Le réaménagement ministériel du 6 septembre 2025 continue de susciter des vagues. Après les réactions mesurées d’une partie de la classe politique et les justifications livrées par les soutiens du régime, l’opposition regroupée au sein du Front pour la défense de la démocratie et de la République (Fdr) a choisi la voie de la fermeté.
Dans une déclaration rendue publique à Dakar le 10 septembre, la coalition a fait part de sa « profonde déception », estimant que ce remaniement n’apporte aucune réponse aux préoccupations vitales des Sénégalais. Inondations, flambée des prix, chômage, blocage de l’économie : autant de maux auxquels, selon elle, le gouvernement reste sourd.

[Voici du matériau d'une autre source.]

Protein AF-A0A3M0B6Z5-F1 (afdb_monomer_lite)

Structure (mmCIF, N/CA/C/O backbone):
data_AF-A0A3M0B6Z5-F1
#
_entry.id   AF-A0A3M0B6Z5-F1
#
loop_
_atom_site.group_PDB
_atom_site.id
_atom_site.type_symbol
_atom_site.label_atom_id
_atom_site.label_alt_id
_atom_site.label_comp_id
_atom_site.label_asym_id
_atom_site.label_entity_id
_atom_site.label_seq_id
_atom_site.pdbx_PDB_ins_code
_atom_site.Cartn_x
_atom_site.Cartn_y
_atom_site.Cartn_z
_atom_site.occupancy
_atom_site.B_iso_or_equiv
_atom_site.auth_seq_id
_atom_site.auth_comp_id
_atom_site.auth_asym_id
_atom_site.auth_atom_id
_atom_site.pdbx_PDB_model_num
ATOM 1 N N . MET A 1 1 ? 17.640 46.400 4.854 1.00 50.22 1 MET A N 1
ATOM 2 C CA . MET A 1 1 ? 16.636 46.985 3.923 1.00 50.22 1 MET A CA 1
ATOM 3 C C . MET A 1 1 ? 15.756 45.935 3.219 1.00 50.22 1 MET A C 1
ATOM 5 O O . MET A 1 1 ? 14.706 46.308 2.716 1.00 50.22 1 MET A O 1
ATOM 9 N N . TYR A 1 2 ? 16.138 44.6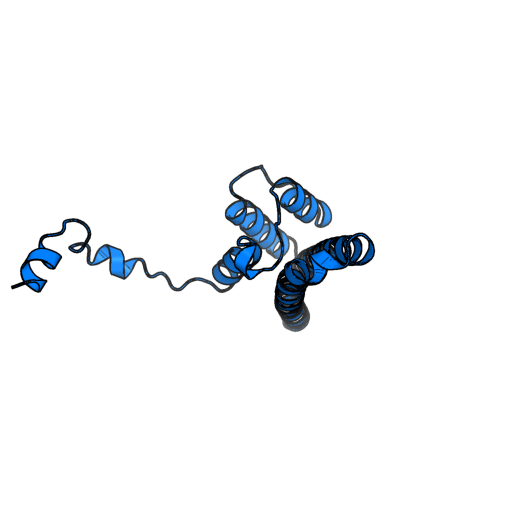46 3.205 1.00 49.75 2 TYR A N 1
ATOM 10 C CA . TYR A 1 2 ? 15.366 43.550 2.587 1.00 49.75 2 TYR A CA 1
ATOM 11 C C . TYR A 1 2 ? 14.276 42.961 3.509 1.00 49.75 2 TYR A C 1
ATOM 13 O O . TYR A 1 2 ? 13.179 42.656 3.055 1.00 49.75 2 TYR A O 1
ATOM 21 N N . GLU A 1 3 ? 14.534 42.886 4.819 1.00 48.56 3 GLU A N 1
ATOM 22 C CA . GLU A 1 3 ? 13.590 42.333 5.810 1.00 48.56 3 GLU A CA 1
ATOM 23 C C . GLU A 1 3 ? 12.293 43.138 5.936 1.00 48.56 3 GLU A C 1
ATOM 25 O O . GLU A 1 3 ? 11.216 42.563 6.066 1.00 48.56 3 GLU A O 1
ATOM 30 N N . LYS A 1 4 ? 12.373 44.470 5.810 1.00 54.31 4 LYS A N 1
ATOM 31 C CA . LYS A 1 4 ? 11.202 45.352 5.917 1.00 54.31 4 LYS A CA 1
ATOM 32 C C . LYS A 1 4 ? 10.178 45.104 4.795 1.00 54.31 4 LYS A C 1
ATOM 34 O O . LYS A 1 4 ? 8.985 45.133 5.055 1.00 54.31 4 LYS A O 1
ATOM 39 N N . ARG A 1 5 ? 10.640 44.759 3.582 1.00 54.66 5 ARG A N 1
ATOM 40 C CA . ARG A 1 5 ? 9.768 44.431 2.433 1.00 54.66 5 ARG A CA 1
ATOM 41 C C . ARG A 1 5 ? 9.154 43.030 2.511 1.00 54.66 5 ARG A C 1
ATOM 43 O O . ARG A 1 5 ? 8.107 42.792 1.926 1.00 54.66 5 ARG A O 1
ATOM 50 N N . LEU A 1 6 ? 9.797 42.094 3.216 1.00 53.50 6 LEU A N 1
ATOM 51 C CA . LEU A 1 6 ? 9.259 40.743 3.425 1.00 53.50 6 LEU A CA 1
ATOM 52 C C . LEU A 1 6 ? 8.089 40.743 4.420 1.00 53.50 6 LEU A C 1
ATOM 54 O O . LEU A 1 6 ? 7.180 39.928 4.286 1.00 53.50 6 LEU A O 1
ATOM 58 N N . GLN A 1 7 ? 8.086 41.678 5.374 1.00 55.69 7 GLN A N 1
ATOM 59 C CA . GLN A 1 7 ? 6.997 41.865 6.341 1.00 55.69 7 GLN A CA 1
ATOM 60 C C . GLN A 1 7 ? 5.774 42.596 5.760 1.00 55.69 7 GLN A C 1
ATOM 62 O O . GLN A 1 7 ? 4.667 42.419 6.256 1.00 55.69 7 GLN A O 1
ATOM 67 N N . GLU A 1 8 ? 5.953 43.363 4.682 1.00 56.09 8 GLU A N 1
ATOM 68 C CA . GLU A 1 8 ? 4.869 44.014 3.926 1.00 56.09 8 GLU A CA 1
ATOM 69 C C . GLU A 1 8 ? 4.124 43.042 2.993 1.00 56.09 8 GLU A C 1
ATOM 71 O O . GLU A 1 8 ? 3.136 43.413 2.362 1.00 56.09 8 GLU A O 1
ATOM 76 N N . ASN A 1 9 ? 4.571 41.784 2.900 1.00 57.50 9 ASN A N 1
ATOM 77 C CA . ASN A 1 9 ? 3.888 40.766 2.119 1.00 57.50 9 ASN A CA 1
ATOM 78 C C . ASN A 1 9 ? 2.609 40.307 2.860 1.00 57.50 9 ASN A C 1
ATOM 80 O O . ASN A 1 9 ? 2.724 39.724 3.944 1.00 57.50 9 ASN A O 1
ATOM 84 N N . PRO A 1 10 ? 1.401 40.495 2.287 1.00 58.94 10 PRO A N 1
ATOM 85 C CA . PRO A 1 10 ? 0.132 40.130 2.927 1.00 58.94 10 PRO A CA 1
ATOM 86 C C . PRO A 1 10 ? -0.023 38.621 3.192 1.00 58.94 10 PRO A C 1
ATOM 88 O O . PRO A 1 10 ? -0.920 38.214 3.927 1.00 58.94 10 PRO A O 1
ATOM 91 N N . PHE A 1 11 ? 0.862 37.782 2.641 1.00 56.47 11 PHE A N 1
ATOM 92 C CA . PHE A 1 11 ? 0.935 36.350 2.942 1.00 56.47 11 PHE A CA 1
ATOM 93 C C . PHE A 1 11 ? 1.825 36.011 4.155 1.00 56.47 11 PHE A C 1
ATOM 95 O O . PHE A 1 11 ? 1.682 34.930 4.718 1.00 56.47 11 PHE A O 1
ATOM 102 N N . MET A 1 12 ? 2.721 36.911 4.584 1.00 54.19 12 MET A N 1
ATOM 103 C CA . MET A 1 12 ? 3.682 36.686 5.684 1.00 54.19 12 MET A CA 1
ATOM 104 C C . MET A 1 12 ? 3.260 37.316 7.020 1.00 54.19 12 MET A C 1
ATOM 106 O O . MET A 1 12 ? 3.859 37.024 8.050 1.00 54.19 12 MET A O 1
ATOM 110 N N . THR A 1 13 ? 2.226 38.159 7.036 1.00 51.12 13 THR A N 1
ATOM 111 C CA . THR A 1 13 ? 1.728 38.835 8.252 1.00 51.12 13 THR A CA 1
ATOM 112 C C . THR A 1 13 ? 0.758 37.986 9.075 1.00 51.12 13 THR A C 1
ATOM 114 O O . THR A 1 13 ? 0.369 38.371 10.176 1.00 51.12 13 THR A O 1
ATOM 117 N N . ASN A 1 14 ? 0.374 36.808 8.578 1.00 50.00 14 ASN A N 1
ATOM 118 C CA . ASN A 1 14 ? -0.470 35.889 9.325 1.00 50.00 14 ASN A CA 1
ATOM 119 C C . ASN A 1 14 ? 0.383 35.013 10.245 1.00 50.00 14 ASN A C 1
ATOM 121 O O . ASN A 1 14 ? 0.781 33.909 9.881 1.00 50.00 14 ASN A O 1
ATOM 125 N N . SER A 1 15 ? 0.534 35.430 11.501 1.00 48.84 15 SER A N 1
ATOM 126 C CA . SER A 1 15 ? 0.926 34.540 12.608 1.00 48.84 15 SER A CA 1
ATOM 127 C C . SER A 1 15 ? 0.010 33.301 12.714 1.00 48.84 15 SER A C 1
ATOM 129 O O . SER A 1 15 ? 0.407 32.277 13.264 1.00 48.84 15 SER A O 1
ATOM 131 N N . LYS A 1 16 ? -1.185 33.358 12.101 1.00 44.81 16 LYS A N 1
ATOM 132 C CA . LYS A 1 16 ? -2.092 32.225 11.858 1.00 44.81 16 LYS A CA 1
ATOM 133 C C . LYS A 1 16 ? -1.507 31.129 10.950 1.00 44.81 16 LYS A C 1
ATOM 135 O O . LYS A 1 16 ? -1.791 29.960 11.169 1.00 44.81 16 LYS A O 1
ATOM 140 N N . PHE A 1 17 ? -0.664 31.485 9.975 1.00 47.41 17 PHE A N 1
ATOM 141 C CA . PHE A 1 17 ? -0.009 30.541 9.056 1.00 47.41 17 PHE A CA 1
ATOM 142 C C . PHE A 1 17 ? 1.031 29.670 9.778 1.00 47.41 17 PHE A C 1
ATOM 144 O O . PHE A 1 17 ? 1.225 28.509 9.439 1.00 47.41 17 PHE A O 1
ATOM 151 N N . LEU A 1 18 ? 1.661 30.215 10.825 1.00 44.03 18 LEU A N 1
ATOM 152 C CA . LEU A 1 18 ? 2.555 29.471 11.716 1.00 44.03 18 LEU A CA 1
ATOM 153 C C . LEU A 1 18 ? 1.784 28.681 12.792 1.00 44.03 18 LEU A C 1
ATOM 155 O O . LEU A 1 18 ? 2.252 27.635 13.228 1.00 44.03 18 LEU A O 1
ATOM 159 N N . GLN A 1 19 ? 0.590 29.137 13.190 1.00 42.56 19 GLN A N 1
ATOM 160 C CA . GLN A 1 19 ? -0.294 28.428 14.132 1.00 42.56 19 GLN A CA 1
ATOM 161 C C . GLN A 1 19 ? -0.998 27.200 13.532 1.00 42.56 19 GLN A C 1
ATOM 163 O O . GLN A 1 19 ? -1.458 26.345 14.285 1.00 42.56 19 GLN A O 1
ATOM 168 N N . GLU A 1 20 ? -1.058 27.069 12.205 1.00 43.88 20 GLU A N 1
ATOM 169 C CA . GLU A 1 20 ? -1.582 25.875 11.523 1.00 43.88 20 GLU A CA 1
ATOM 170 C C . GLU A 1 20 ? -0.520 24.804 11.230 1.00 43.88 20 GLU A C 1
ATOM 172 O O . GLU A 1 20 ? -0.796 23.835 10.521 1.00 43.88 20 GLU A O 1
ATOM 177 N N . PHE A 1 21 ? 0.667 24.878 11.843 1.00 44.00 21 PHE A N 1
ATOM 178 C CA . PHE A 1 21 ? 1.506 23.689 12.018 1.00 44.00 21 PHE A CA 1
ATOM 179 C C . PHE A 1 21 ? 0.870 22.766 13.072 1.00 44.00 21 PHE A C 1
ATOM 181 O O . PHE A 1 21 ? 1.419 22.536 14.146 1.00 44.00 21 PHE A O 1
ATOM 188 N N . LYS A 1 22 ? -0.321 22.232 12.772 1.00 53.41 22 LYS A N 1
ATOM 189 C CA . LYS A 1 22 ? -0.847 21.059 13.471 1.00 53.41 22 LYS A CA 1
ATOM 190 C C . LYS A 1 22 ? 0.198 19.963 13.304 1.00 53.41 22 LYS A C 1
ATOM 192 O O . LYS A 1 22 ? 0.562 19.644 12.171 1.00 53.41 22 LYS A O 1
ATOM 197 N N . GLU A 1 23 ? 0.686 19.412 14.411 1.00 58.31 23 GLU A N 1
ATOM 198 C CA . GLU A 1 23 ? 1.537 18.228 14.357 1.00 58.31 23 GLU A CA 1
ATOM 199 C C . GLU A 1 23 ? 0.836 17.166 13.503 1.00 58.31 23 GLU A C 1
ATOM 201 O O . GLU A 1 23 ? -0.306 16.783 13.766 1.00 58.31 23 GLU A O 1
ATOM 206 N N . GLU A 1 24 ? 1.496 16.756 12.417 1.00 70.00 24 GLU A N 1
ATOM 207 C CA . GLU A 1 24 ? 0.955 15.753 11.506 1.00 70.00 24 GLU A CA 1
ATOM 208 C C . GLU A 1 24 ? 0.779 14.455 12.304 1.00 70.00 24 GLU A C 1
ATOM 210 O O . GLU A 1 24 ? 1.739 13.967 12.913 1.00 70.00 24 GLU A O 1
ATOM 215 N N . THR A 1 25 ? -0.444 13.914 12.337 1.00 85.69 25 THR A N 1
ATOM 216 C CA . THR A 1 25 ? -0.698 12.655 13.043 1.00 85.69 25 THR A CA 1
ATOM 217 C C . THR A 1 25 ? 0.103 11.526 12.397 1.00 85.69 25 THR A C 1
ATOM 219 O O . THR A 1 25 ? 0.512 11.599 11.236 1.00 85.69 25 THR A O 1
ATOM 222 N N . GLU A 1 26 ? 0.330 10.442 13.133 1.00 84.38 26 GLU A N 1
ATOM 223 C CA . GLU A 1 26 ? 0.960 9.249 12.567 1.00 84.38 26 GLU A CA 1
ATOM 224 C C . GLU A 1 26 ? 0.196 8.716 11.344 1.00 84.38 26 GLU A C 1
ATOM 226 O O . GLU A 1 26 ? 0.799 8.458 10.300 1.00 84.38 26 GLU A O 1
ATOM 231 N N . LEU A 1 27 ? -1.139 8.685 11.423 1.00 87.75 27 LEU A N 1
ATOM 232 C CA . LEU A 1 27 ? -1.995 8.320 10.297 1.00 87.75 27 LEU A CA 1
ATOM 233 C C . LEU A 1 27 ? -1.775 9.250 9.095 1.00 87.75 27 LEU A C 1
ATOM 235 O O . LEU A 1 27 ? -1.616 8.773 7.974 1.00 87.75 27 LEU A O 1
ATOM 239 N N . ASP A 1 28 ? -1.707 10.566 9.305 1.00 89.62 28 ASP A N 1
ATOM 240 C CA . ASP A 1 28 ? -1.453 11.525 8.225 1.00 89.62 28 ASP A CA 1
ATOM 241 C C . ASP A 1 28 ? -0.107 11.286 7.529 1.00 89.62 28 ASP A C 1
ATOM 243 O O . ASP A 1 28 ? -0.033 11.317 6.294 1.00 89.62 28 ASP A O 1
ATOM 247 N N . ARG A 1 29 ? 0.943 10.986 8.303 1.00 90.06 29 ARG A N 1
ATOM 248 C CA . ARG A 1 29 ? 2.273 10.658 7.768 1.00 90.06 29 ARG A CA 1
ATOM 249 C C . ARG A 1 29 ? 2.235 9.403 6.899 1.00 90.06 29 ARG A C 1
ATOM 251 O O . ARG A 1 29 ? 2.791 9.414 5.796 1.00 90.06 29 ARG A O 1
ATOM 258 N N . ILE A 1 30 ? 1.547 8.355 7.348 1.00 91.00 30 ILE A N 1
ATOM 259 C CA . ILE A 1 30 ? 1.390 7.097 6.603 1.00 91.00 30 ILE A CA 1
ATOM 260 C C . ILE A 1 30 ? 0.569 7.305 5.329 1.00 91.00 30 ILE A C 1
ATOM 262 O O . ILE A 1 30 ? 0.990 6.885 4.249 1.00 91.00 30 ILE A O 1
ATOM 266 N N . LEU A 1 31 ? -0.559 8.013 5.410 1.00 93.94 31 LEU A N 1
ATOM 267 C CA . LEU A 1 31 ? -1.397 8.319 4.248 1.00 93.94 31 LEU A CA 1
ATOM 268 C C . LEU A 1 31 ? -0.608 9.086 3.185 1.00 93.94 31 LEU A C 1
ATOM 270 O O . LEU A 1 31 ? -0.649 8.749 2.000 1.00 93.94 31 LEU A O 1
ATOM 274 N N . LYS A 1 32 ? 0.161 10.097 3.593 1.00 90.88 32 LYS A N 1
ATOM 275 C CA . LYS A 1 32 ? 1.035 10.865 2.698 1.00 90.88 32 LYS A CA 1
ATOM 276 C C . LYS A 1 32 ? 2.138 10.004 2.093 1.00 90.88 32 LYS A C 1
ATOM 278 O O . LYS A 1 32 ? 2.484 10.180 0.927 1.00 90.88 32 LYS A O 1
ATOM 283 N N . PHE A 1 33 ? 2.703 9.085 2.866 1.00 93.25 33 PHE A N 1
ATOM 284 C CA . PHE A 1 33 ? 3.711 8.162 2.368 1.00 93.25 33 PHE A CA 1
ATOM 285 C C . PHE A 1 33 ? 3.132 7.218 1.300 1.00 93.25 33 PHE A C 1
ATOM 287 O O . PHE A 1 33 ? 3.677 7.171 0.198 1.00 93.25 33 PHE A O 1
ATOM 294 N N . LEU A 1 34 ? 1.998 6.561 1.569 1.00 94.31 34 LEU A N 1
ATOM 295 C CA . LEU A 1 34 ? 1.347 5.614 0.651 1.00 94.31 34 LEU A CA 1
ATOM 296 C C . LEU A 1 34 ? 0.785 6.280 -0.618 1.00 94.31 34 LEU A C 1
ATOM 298 O O . LEU A 1 34 ? 0.820 5.691 -1.698 1.00 94.31 34 LEU A O 1
ATOM 302 N N . THR A 1 35 ? 0.287 7.517 -0.522 1.00 94.81 35 THR A N 1
ATOM 303 C CA . THR A 1 35 ? -0.350 8.224 -1.652 1.00 94.81 35 THR A CA 1
ATOM 304 C C . THR A 1 35 ? 0.626 8.866 -2.634 1.00 94.81 35 THR A C 1
ATOM 306 O O . THR A 1 35 ? 0.210 9.221 -3.746 1.00 94.81 35 THR A O 1
ATOM 309 N N . VAL A 1 36 ? 1.901 9.016 -2.267 1.00 95.75 36 VAL A N 1
ATOM 310 C CA . VAL A 1 36 ? 2.934 9.655 -3.094 1.00 95.75 36 VAL A CA 1
ATOM 311 C C . VAL A 1 36 ? 3.848 8.579 -3.692 1.00 95.75 36 VAL A C 1
ATOM 313 O O . VAL A 1 36 ? 4.755 8.113 -3.001 1.00 95.75 36 VAL A O 1
ATOM 316 N N . PRO A 1 37 ? 3.716 8.236 -4.992 1.00 95.62 37 PRO A N 1
ATOM 317 C CA . PRO A 1 37 ? 4.483 7.141 -5.597 1.00 95.62 37 PRO A CA 1
ATOM 318 C C . PRO A 1 37 ? 5.990 7.340 -5.497 1.00 95.62 37 PRO A C 1
ATOM 320 O O . PRO A 1 37 ? 6.744 6.411 -5.229 1.00 95.62 37 PRO A O 1
ATOM 323 N N . GLY A 1 38 ? 6.445 8.589 -5.634 1.00 96.00 38 GLY A N 1
ATOM 324 C CA . GLY A 1 38 ? 7.851 8.948 -5.471 1.00 96.00 38 GLY A CA 1
ATOM 325 C C . GLY A 1 38 ? 8.434 8.593 -4.096 1.00 96.00 38 GLY A C 1
ATOM 326 O O . GLY A 1 38 ? 9.657 8.491 -3.993 1.00 96.00 38 GLY A O 1
ATOM 327 N N . ARG A 1 39 ? 7.596 8.381 -3.073 1.00 95.25 39 ARG A N 1
ATOM 328 C CA . ARG A 1 39 ? 7.981 7.944 -1.725 1.00 95.25 39 ARG A CA 1
ATOM 329 C C . ARG A 1 39 ? 7.738 6.449 -1.520 1.00 95.25 39 ARG A C 1
ATOM 331 O O . ARG A 1 39 ? 8.687 5.758 -1.168 1.00 95.25 39 ARG A O 1
ATOM 338 N N . SER A 1 40 ? 6.522 5.967 -1.783 1.00 96.94 40 SER A N 1
ATOM 339 C CA . SER A 1 40 ? 6.124 4.572 -1.536 1.00 96.94 40 SER A CA 1
ATOM 340 C C . SER A 1 40 ? 6.668 3.572 -2.549 1.00 96.94 40 SER A C 1
ATOM 342 O O . SER A 1 40 ? 6.668 2.381 -2.283 1.00 96.94 40 SER A O 1
ATOM 344 N N . GLY A 1 41 ? 7.105 4.018 -3.725 1.00 97.75 41 GLY A N 1
ATOM 345 C CA . GLY A 1 41 ? 7.518 3.114 -4.795 1.00 97.75 41 GLY A CA 1
ATOM 346 C C . GLY A 1 41 ? 6.366 2.547 -5.617 1.00 97.75 41 GLY A C 1
ATOM 347 O O . GLY A 1 41 ? 6.635 1.887 -6.610 1.00 97.75 41 GLY A O 1
ATOM 348 N N . ILE A 1 42 ? 5.113 2.827 -5.243 1.00 97.62 42 ILE A N 1
ATOM 349 C CA . ILE A 1 42 ? 3.912 2.276 -5.878 1.00 97.62 42 ILE A CA 1
ATOM 350 C C . ILE A 1 42 ? 2.852 3.355 -6.100 1.00 97.62 42 ILE A C 1
ATOM 352 O O . ILE A 1 42 ? 2.731 4.315 -5.339 1.00 97.62 42 ILE A O 1
ATOM 356 N N . TYR A 1 43 ? 2.043 3.190 -7.143 1.00 97.38 43 TYR A N 1
ATOM 357 C CA . TYR A 1 43 ? 0.836 3.990 -7.332 1.00 97.38 43 TYR A CA 1
ATOM 358 C C . TYR A 1 43 ? -0.389 3.189 -6.896 1.00 97.38 43 TYR A C 1
ATOM 360 O O . TYR A 1 43 ? -0.602 2.079 -7.380 1.00 97.38 43 TYR A O 1
ATOM 368 N N . ILE A 1 44 ? -1.183 3.783 -6.002 1.00 97.19 44 ILE A N 1
ATOM 369 C CA . ILE A 1 44 ? -2.503 3.285 -5.612 1.00 97.19 44 ILE A CA 1
ATOM 370 C C . ILE A 1 44 ? -3.543 4.214 -6.236 1.00 97.19 44 ILE A C 1
ATOM 372 O O . ILE A 1 44 ? -3.613 5.401 -5.897 1.00 97.19 44 ILE A O 1
ATOM 376 N N . SER A 1 45 ? -4.302 3.699 -7.192 1.00 97.19 45 SER A N 1
ATOM 377 C CA . SER A 1 45 ? -5.418 4.372 -7.853 1.00 97.19 45 SER A CA 1
ATOM 378 C C . SER A 1 45 ? -6.676 4.345 -6.985 1.00 97.19 45 SER A C 1
ATOM 380 O O . SER A 1 45 ? -6.792 3.565 -6.045 1.00 97.19 45 SER A O 1
ATOM 382 N N . ARG A 1 46 ? -7.673 5.166 -7.330 1.00 97.88 46 ARG A N 1
ATOM 383 C CA . ARG A 1 46 ? -8.974 5.170 -6.631 1.00 97.88 46 ARG A CA 1
ATOM 384 C C . ARG A 1 46 ? -9.683 3.815 -6.717 1.00 97.88 46 ARG A C 1
ATOM 386 O O . ARG A 1 46 ? -10.275 3.384 -5.738 1.00 97.88 46 ARG A O 1
ATOM 393 N N . ILE A 1 47 ? -9.581 3.141 -7.864 1.00 97.38 47 ILE A N 1
ATOM 394 C CA . ILE A 1 47 ? -10.173 1.814 -8.079 1.00 97.38 47 ILE A CA 1
ATOM 395 C C . ILE A 1 47 ? -9.492 0.782 -7.179 1.00 97.38 47 ILE A C 1
ATOM 397 O O . ILE A 1 47 ? -10.163 -0.045 -6.571 1.00 97.38 47 ILE A O 1
ATOM 40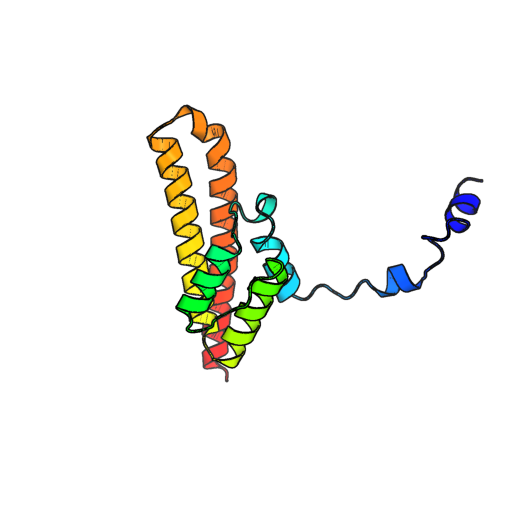1 N N . GLU A 1 48 ? -8.165 0.831 -7.064 1.00 97.75 48 GLU A N 1
ATOM 402 C CA . GLU A 1 48 ? -7.429 -0.056 -6.157 1.00 97.75 48 GLU A CA 1
ATOM 403 C C . GLU A 1 48 ? -7.795 0.226 -4.701 1.00 97.75 48 GLU A C 1
ATOM 405 O O . GLU A 1 48 ? -8.078 -0.711 -3.969 1.00 97.75 48 GLU A O 1
ATOM 410 N N . ILE A 1 49 ? -7.915 1.496 -4.307 1.00 97.94 49 ILE A N 1
ATOM 411 C CA . ILE A 1 49 ? -8.381 1.876 -2.967 1.00 97.94 49 ILE A CA 1
ATOM 412 C C . ILE A 1 49 ? -9.788 1.314 -2.689 1.00 97.94 49 ILE A C 1
ATOM 414 O O . ILE A 1 49 ? -10.017 0.749 -1.624 1.00 97.94 49 ILE A O 1
ATOM 418 N N . GLN A 1 50 ? -10.713 1.371 -3.653 1.00 97.81 50 GLN A N 1
ATOM 419 C CA . GLN A 1 50 ? -12.023 0.721 -3.513 1.00 97.81 50 GLN A CA 1
ATOM 420 C C . GLN A 1 50 ? -11.916 -0.798 -3.370 1.00 97.81 50 GLN A C 1
ATOM 422 O O . GLN A 1 50 ? -12.629 -1.373 -2.557 1.00 97.81 50 GLN A O 1
ATOM 427 N N . LYS A 1 51 ? -11.026 -1.460 -4.120 1.00 97.62 51 LYS A N 1
ATOM 428 C CA . LYS A 1 51 ? -10.792 -2.907 -3.980 1.00 97.62 51 LYS A CA 1
ATOM 429 C C . LYS A 1 51 ? -10.253 -3.263 -2.591 1.00 97.62 51 LYS A C 1
ATOM 431 O O . LYS A 1 51 ? -10.734 -4.228 -2.008 1.00 97.62 51 LYS A O 1
ATOM 436 N N . LEU A 1 52 ? -9.326 -2.464 -2.053 1.00 97.56 52 LEU A N 1
ATOM 437 C CA . LEU A 1 52 ? -8.815 -2.623 -0.686 1.00 97.56 52 LEU A CA 1
ATOM 438 C C . LEU A 1 52 ? -9.943 -2.487 0.348 1.00 97.56 52 LEU A C 1
ATOM 440 O O . LEU A 1 52 ? -10.065 -3.324 1.236 1.00 97.56 52 LEU A O 1
ATOM 444 N N . ALA A 1 53 ? -10.806 -1.476 0.202 1.00 96.62 53 ALA A N 1
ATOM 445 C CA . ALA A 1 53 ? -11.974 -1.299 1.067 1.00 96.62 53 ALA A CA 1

Pour le Fdr, loin d’être un outil de relance ou de réajustement stratégique, ce réaménagement s’apparente à une simple manœuvre politicienne. «Bien au contraire, il s’est agi d’un remaniement purement politicien qui s’inscrit dans un projet désormais clairement affiché d’institutionnaliser l’État-Sonko sous l’appellation de Parti-État», accuse le texte signé par la Conférence des leaders. Un ton sans détour, qui met en avant le risque d’une «dictature» en gestation.
Le cœur des critiques se concentre sur les changements intervenus au ministère de la Justice et à l’Intérieur. Pour le front, ces deux postes stratégiques deviennent des instruments au service d’une «politique de persécution des opposants» entamée depuis plus de quinze mois. L’opposition redoute un effacement progressif des garde-fous juridiques, une remise en cause de l’indépendance de la justice et, à terme, un contrôle total des processus électoraux par un seul parti. «Un seul parti, Pastef, va pouvoir contrôler le fichier électoral, la validation des candidatures, l’organisation des élections et même le traitement des recours judiciaires», alerte la déclaration.
Le Pres est antisocial
Au-delà du champ institutionnel, le Fdr s’attaque aussi à l’orientation économique du pouvoir. Le Plan de redressement économique et social (Pres) est jugé antisocial, notamment en raison de la hausse du coût de l’énergie et de la taxation du mobile money. Ces mesures, selon l’opposition, risquent d’«étrangler durablement les ménages et tous les secteurs économiques, le secteur informel notamment». Un discours qui cherche à relier la bataille démocratique à la réalité quotidienne des Sénégalais, touchés de plein fouet par les difficultés de subsistance.
Mobilisation populaire
Face à ce qu’il qualifie de «dérive autoritaire», le Fdr ne se limite pas à la dénonciation. Il appelle à la mobilisation populaire. Des comités d’organisation unitaires doivent être installés «dans les communes et dans les villes», en lien avec «l’ensemble des forces vives». Objectif : préparer des actions de résistance, qui passeront notamment par des manifestations à Dakar dès le mois prochain. Une stratégie de confrontation directe, assumée, qui veut peser dans la rue après avoir épuisé les canaux institutionnels.
Les revendications posées par le front sont claires : retrait des mesures antisociales, création concertée d’un organe électoral indépendant, adoption d’une loi consensuelle sur les partis politiques, respect des décisions de justice, fin du harcèlement judiciaire contre opposants et journalistes, et libération immédiate des prisonniers politiques et d’opinion. Une plateforme politique qui s’apparente à un véritable contre-programme, visant à redessiner les règles du jeu démocratique.